3) Don’t waste taste buds. Instead of just gulping down a beer, consider how it tastes in your mouth. How it feels on your tongue. It may be sweet at first, then bitter and dry as you swallow. Or perhaps it is mouth-coatingly rich, with flavors that remind you of toffee and “fresh-baked bread.” Wheat beers may be refreshingly crisp and clean, while a stout – with all its licorice, coffee, and chocolate notes— can only be described as “complex.” The key to all craft-brewed beer is flavor, so always try to think about the way your chosen brew tastes. Your tongue will thank you.

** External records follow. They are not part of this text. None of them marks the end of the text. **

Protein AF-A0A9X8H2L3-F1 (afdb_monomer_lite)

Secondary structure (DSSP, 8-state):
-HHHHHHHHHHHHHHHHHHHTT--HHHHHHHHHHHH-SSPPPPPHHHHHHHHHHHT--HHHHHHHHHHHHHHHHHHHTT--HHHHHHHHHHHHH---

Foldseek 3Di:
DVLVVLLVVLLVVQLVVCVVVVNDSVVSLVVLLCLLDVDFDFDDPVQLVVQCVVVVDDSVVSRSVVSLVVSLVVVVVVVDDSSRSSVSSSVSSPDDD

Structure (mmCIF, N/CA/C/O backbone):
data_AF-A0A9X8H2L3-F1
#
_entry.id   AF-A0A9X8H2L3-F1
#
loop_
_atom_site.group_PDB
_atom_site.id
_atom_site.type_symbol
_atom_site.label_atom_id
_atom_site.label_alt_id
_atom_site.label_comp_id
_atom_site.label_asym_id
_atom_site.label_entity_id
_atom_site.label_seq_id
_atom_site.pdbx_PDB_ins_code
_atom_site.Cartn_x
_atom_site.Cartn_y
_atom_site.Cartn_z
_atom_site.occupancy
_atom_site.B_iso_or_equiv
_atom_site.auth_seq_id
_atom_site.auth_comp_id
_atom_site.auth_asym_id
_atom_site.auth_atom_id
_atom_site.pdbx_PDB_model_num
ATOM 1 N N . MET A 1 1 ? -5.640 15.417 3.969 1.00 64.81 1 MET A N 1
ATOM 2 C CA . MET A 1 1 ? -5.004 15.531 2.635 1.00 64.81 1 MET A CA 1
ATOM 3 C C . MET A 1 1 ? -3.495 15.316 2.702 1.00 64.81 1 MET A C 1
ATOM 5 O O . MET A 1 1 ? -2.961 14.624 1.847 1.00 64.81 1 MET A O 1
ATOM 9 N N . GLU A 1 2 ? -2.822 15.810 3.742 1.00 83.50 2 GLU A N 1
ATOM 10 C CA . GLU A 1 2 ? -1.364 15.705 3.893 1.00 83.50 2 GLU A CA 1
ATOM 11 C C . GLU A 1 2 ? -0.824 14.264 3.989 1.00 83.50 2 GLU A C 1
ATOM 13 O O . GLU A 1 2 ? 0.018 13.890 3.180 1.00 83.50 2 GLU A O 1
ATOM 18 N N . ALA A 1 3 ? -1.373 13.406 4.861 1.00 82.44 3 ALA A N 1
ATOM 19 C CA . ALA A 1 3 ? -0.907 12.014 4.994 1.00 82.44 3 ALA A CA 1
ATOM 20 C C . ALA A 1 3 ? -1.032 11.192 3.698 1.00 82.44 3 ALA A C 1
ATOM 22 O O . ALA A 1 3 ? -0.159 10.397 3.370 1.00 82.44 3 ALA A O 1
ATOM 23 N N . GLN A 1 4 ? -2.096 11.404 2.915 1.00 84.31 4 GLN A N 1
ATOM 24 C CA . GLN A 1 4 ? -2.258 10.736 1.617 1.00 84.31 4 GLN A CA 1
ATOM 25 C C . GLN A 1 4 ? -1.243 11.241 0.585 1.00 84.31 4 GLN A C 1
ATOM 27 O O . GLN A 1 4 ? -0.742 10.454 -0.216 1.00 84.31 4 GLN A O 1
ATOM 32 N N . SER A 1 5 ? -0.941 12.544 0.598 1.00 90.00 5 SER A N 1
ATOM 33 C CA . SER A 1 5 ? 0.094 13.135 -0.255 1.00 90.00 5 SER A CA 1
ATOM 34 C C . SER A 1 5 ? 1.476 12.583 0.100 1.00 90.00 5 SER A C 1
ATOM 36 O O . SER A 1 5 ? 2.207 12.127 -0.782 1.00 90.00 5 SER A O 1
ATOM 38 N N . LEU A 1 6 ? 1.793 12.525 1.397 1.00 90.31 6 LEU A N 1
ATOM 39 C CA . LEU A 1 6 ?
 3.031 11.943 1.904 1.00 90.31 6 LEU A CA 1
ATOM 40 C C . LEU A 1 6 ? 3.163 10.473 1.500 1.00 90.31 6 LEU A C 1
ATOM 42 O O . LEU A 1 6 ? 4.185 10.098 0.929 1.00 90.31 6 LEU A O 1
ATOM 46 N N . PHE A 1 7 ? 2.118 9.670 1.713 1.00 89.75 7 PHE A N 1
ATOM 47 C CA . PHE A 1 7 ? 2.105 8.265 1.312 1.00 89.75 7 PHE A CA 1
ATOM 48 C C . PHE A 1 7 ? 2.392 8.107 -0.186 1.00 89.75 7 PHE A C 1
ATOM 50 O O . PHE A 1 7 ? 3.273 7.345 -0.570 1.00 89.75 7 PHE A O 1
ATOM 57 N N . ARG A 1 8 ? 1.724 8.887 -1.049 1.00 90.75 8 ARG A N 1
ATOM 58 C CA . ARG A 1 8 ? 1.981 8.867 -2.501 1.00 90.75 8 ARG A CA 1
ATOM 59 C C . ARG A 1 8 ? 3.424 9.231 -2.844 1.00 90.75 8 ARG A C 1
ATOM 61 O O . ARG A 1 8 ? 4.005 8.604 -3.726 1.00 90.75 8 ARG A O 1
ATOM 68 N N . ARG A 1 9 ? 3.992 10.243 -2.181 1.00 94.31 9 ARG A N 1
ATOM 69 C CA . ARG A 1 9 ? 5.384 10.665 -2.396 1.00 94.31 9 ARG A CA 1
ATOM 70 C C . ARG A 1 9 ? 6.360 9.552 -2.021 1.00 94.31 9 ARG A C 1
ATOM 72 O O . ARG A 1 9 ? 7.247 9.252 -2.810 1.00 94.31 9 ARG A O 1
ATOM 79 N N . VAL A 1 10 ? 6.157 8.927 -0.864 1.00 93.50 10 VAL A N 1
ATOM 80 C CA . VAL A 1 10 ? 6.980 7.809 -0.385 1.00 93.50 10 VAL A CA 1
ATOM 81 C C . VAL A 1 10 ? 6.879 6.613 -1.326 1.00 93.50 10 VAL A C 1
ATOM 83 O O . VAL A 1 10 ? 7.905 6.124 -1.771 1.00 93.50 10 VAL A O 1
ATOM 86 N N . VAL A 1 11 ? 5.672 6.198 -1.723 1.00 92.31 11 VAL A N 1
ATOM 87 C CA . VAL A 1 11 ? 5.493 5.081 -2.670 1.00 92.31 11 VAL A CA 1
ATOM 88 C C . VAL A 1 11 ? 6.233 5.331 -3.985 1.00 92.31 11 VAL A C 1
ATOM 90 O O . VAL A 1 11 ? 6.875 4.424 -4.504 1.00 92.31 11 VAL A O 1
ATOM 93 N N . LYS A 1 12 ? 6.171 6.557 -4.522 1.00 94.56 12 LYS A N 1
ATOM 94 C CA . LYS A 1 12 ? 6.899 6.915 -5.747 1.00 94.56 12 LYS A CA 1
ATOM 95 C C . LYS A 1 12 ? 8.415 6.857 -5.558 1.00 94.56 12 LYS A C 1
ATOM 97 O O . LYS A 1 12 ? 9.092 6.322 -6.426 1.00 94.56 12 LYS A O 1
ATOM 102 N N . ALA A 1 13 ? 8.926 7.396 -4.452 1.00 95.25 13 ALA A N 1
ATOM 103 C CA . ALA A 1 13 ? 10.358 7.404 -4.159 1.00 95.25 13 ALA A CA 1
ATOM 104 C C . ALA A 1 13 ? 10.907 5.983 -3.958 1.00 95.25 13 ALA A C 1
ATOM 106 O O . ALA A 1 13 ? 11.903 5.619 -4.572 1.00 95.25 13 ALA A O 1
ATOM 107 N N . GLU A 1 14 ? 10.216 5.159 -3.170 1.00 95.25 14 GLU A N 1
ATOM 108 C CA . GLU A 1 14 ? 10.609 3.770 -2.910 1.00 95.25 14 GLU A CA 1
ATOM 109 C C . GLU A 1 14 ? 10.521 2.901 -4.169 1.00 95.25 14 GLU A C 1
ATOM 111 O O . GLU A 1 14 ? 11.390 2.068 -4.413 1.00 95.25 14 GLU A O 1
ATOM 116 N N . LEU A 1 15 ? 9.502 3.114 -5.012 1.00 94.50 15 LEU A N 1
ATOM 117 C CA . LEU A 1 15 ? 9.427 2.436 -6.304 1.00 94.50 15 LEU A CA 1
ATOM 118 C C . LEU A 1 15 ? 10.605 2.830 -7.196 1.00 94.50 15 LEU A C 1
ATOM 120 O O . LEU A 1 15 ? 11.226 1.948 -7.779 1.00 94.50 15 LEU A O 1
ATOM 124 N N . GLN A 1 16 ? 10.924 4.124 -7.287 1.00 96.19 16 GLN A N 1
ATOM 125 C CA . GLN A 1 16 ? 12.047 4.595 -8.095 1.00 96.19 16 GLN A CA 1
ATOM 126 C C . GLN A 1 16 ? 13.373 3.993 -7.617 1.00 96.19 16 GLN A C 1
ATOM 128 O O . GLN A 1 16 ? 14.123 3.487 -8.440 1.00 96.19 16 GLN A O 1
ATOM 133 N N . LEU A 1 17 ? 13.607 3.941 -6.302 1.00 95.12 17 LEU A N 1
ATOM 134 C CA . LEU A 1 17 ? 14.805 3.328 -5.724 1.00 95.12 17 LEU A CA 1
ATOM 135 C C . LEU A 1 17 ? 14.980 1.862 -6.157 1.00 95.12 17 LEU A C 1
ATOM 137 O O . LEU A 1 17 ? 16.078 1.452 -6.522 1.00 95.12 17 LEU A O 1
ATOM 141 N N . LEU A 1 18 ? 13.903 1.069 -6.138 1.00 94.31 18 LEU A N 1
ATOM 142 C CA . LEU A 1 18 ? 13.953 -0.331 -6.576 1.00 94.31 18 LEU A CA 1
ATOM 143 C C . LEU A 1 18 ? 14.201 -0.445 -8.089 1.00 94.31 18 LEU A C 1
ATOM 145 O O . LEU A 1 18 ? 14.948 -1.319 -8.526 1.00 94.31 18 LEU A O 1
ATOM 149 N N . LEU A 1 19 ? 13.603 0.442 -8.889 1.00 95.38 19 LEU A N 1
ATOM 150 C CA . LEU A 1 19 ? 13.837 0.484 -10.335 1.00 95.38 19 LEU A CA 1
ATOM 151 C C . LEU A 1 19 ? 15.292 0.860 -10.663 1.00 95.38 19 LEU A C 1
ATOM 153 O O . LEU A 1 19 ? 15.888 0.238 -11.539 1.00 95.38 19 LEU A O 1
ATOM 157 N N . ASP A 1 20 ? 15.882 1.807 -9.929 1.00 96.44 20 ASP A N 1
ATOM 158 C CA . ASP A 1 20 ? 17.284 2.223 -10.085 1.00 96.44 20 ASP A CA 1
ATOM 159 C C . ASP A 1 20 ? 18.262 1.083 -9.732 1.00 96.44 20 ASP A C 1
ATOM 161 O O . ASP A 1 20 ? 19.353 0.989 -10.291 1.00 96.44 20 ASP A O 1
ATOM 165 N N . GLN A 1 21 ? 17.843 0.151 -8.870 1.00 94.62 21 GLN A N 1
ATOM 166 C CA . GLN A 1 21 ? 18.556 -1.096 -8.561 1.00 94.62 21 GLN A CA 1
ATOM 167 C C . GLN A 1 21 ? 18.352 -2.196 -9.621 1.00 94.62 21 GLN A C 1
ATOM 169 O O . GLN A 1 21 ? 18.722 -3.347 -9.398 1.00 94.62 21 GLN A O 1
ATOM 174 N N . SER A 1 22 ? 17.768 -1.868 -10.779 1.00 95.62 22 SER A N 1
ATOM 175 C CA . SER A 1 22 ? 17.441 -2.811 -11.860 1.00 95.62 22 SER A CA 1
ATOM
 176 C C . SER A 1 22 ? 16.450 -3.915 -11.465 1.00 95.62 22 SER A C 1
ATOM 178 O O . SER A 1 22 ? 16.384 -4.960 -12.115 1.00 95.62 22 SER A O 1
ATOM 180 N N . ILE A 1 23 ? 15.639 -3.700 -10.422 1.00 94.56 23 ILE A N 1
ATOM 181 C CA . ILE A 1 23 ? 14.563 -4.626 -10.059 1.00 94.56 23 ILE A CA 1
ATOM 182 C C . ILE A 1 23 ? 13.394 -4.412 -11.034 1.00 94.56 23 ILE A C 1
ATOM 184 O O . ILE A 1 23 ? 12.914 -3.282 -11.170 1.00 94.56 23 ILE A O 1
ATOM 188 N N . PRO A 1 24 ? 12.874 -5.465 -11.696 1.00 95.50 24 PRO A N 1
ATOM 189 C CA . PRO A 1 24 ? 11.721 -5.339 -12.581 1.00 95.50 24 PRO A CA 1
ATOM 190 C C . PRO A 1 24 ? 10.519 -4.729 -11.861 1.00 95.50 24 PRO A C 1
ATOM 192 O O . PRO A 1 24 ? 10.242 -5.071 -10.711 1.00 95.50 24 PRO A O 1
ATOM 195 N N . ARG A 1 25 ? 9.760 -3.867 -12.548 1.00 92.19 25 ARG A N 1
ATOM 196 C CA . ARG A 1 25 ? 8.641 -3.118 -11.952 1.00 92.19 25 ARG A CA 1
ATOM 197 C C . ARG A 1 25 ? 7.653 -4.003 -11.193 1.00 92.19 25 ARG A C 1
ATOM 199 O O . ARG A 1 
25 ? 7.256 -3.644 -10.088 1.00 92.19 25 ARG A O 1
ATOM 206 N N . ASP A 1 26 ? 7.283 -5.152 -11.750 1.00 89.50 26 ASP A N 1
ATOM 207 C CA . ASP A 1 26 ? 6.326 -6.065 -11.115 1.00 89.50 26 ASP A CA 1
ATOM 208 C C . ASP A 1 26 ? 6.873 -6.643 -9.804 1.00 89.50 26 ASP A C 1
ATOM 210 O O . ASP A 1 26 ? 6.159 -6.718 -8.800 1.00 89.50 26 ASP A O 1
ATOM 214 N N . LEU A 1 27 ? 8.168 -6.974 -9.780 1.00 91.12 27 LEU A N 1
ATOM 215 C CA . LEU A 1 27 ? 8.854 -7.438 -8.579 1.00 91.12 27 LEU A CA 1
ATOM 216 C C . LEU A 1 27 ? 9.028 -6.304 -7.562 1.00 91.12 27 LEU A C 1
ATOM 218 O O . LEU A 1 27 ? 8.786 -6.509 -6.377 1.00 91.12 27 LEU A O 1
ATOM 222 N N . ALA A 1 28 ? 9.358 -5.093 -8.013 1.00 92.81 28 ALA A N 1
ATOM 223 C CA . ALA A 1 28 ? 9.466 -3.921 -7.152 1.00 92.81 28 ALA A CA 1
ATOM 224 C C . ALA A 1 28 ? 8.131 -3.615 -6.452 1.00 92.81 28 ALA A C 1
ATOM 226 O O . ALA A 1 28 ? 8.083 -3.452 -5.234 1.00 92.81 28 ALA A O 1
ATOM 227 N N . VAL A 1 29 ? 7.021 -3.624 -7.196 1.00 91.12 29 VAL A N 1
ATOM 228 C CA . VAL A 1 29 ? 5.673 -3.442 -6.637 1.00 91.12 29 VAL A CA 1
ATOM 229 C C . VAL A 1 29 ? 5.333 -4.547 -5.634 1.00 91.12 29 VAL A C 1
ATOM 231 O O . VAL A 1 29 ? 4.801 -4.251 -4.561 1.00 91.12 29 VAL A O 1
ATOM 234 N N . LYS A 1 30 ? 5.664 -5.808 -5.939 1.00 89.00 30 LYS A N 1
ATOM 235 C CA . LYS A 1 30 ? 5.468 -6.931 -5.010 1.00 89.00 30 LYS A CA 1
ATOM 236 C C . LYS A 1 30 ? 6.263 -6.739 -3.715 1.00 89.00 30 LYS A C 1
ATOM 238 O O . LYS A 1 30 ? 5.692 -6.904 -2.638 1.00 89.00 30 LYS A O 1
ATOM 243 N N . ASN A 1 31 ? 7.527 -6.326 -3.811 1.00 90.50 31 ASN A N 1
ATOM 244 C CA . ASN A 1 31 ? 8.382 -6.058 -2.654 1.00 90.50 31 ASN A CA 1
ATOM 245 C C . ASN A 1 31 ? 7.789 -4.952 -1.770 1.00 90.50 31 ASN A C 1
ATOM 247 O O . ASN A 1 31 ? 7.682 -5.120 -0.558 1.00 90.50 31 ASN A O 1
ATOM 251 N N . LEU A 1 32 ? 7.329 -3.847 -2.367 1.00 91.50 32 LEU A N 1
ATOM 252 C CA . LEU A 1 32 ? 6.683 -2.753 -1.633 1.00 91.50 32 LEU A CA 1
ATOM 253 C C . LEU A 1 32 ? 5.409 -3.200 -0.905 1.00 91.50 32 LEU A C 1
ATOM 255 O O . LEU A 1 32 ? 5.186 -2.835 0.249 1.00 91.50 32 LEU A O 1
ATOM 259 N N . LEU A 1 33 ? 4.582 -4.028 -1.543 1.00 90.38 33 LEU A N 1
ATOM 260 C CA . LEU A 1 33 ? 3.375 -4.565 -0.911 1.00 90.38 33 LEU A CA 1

4) Think about the beer’s finish (not just finishing the beer). After each swallow, examine the brew’s lasting flavors and qualities. Does a hoppy India Pale Ale linger longer than a clean, soft wheat beer? Does a malty brown ale seem sweeter going down than a dry stout? “Aftertaste” is something to be desired in a good beer. It provides a final impression of the brew’s qualities and, possibly, its overall quality.

So, now you have a few tips and tricks intended to help you enhance your beer drinking experience. This list of advice is by no means all-inclusive, and as we continue to travel the craft beer universe, we will no doubt learn some more useful tips and tricks that we can then pass on to you through useful blog posts like this one, or maybe over a pint at the Brew Republic world headquarters.

To the Republic (if you can keep it)… Cheers!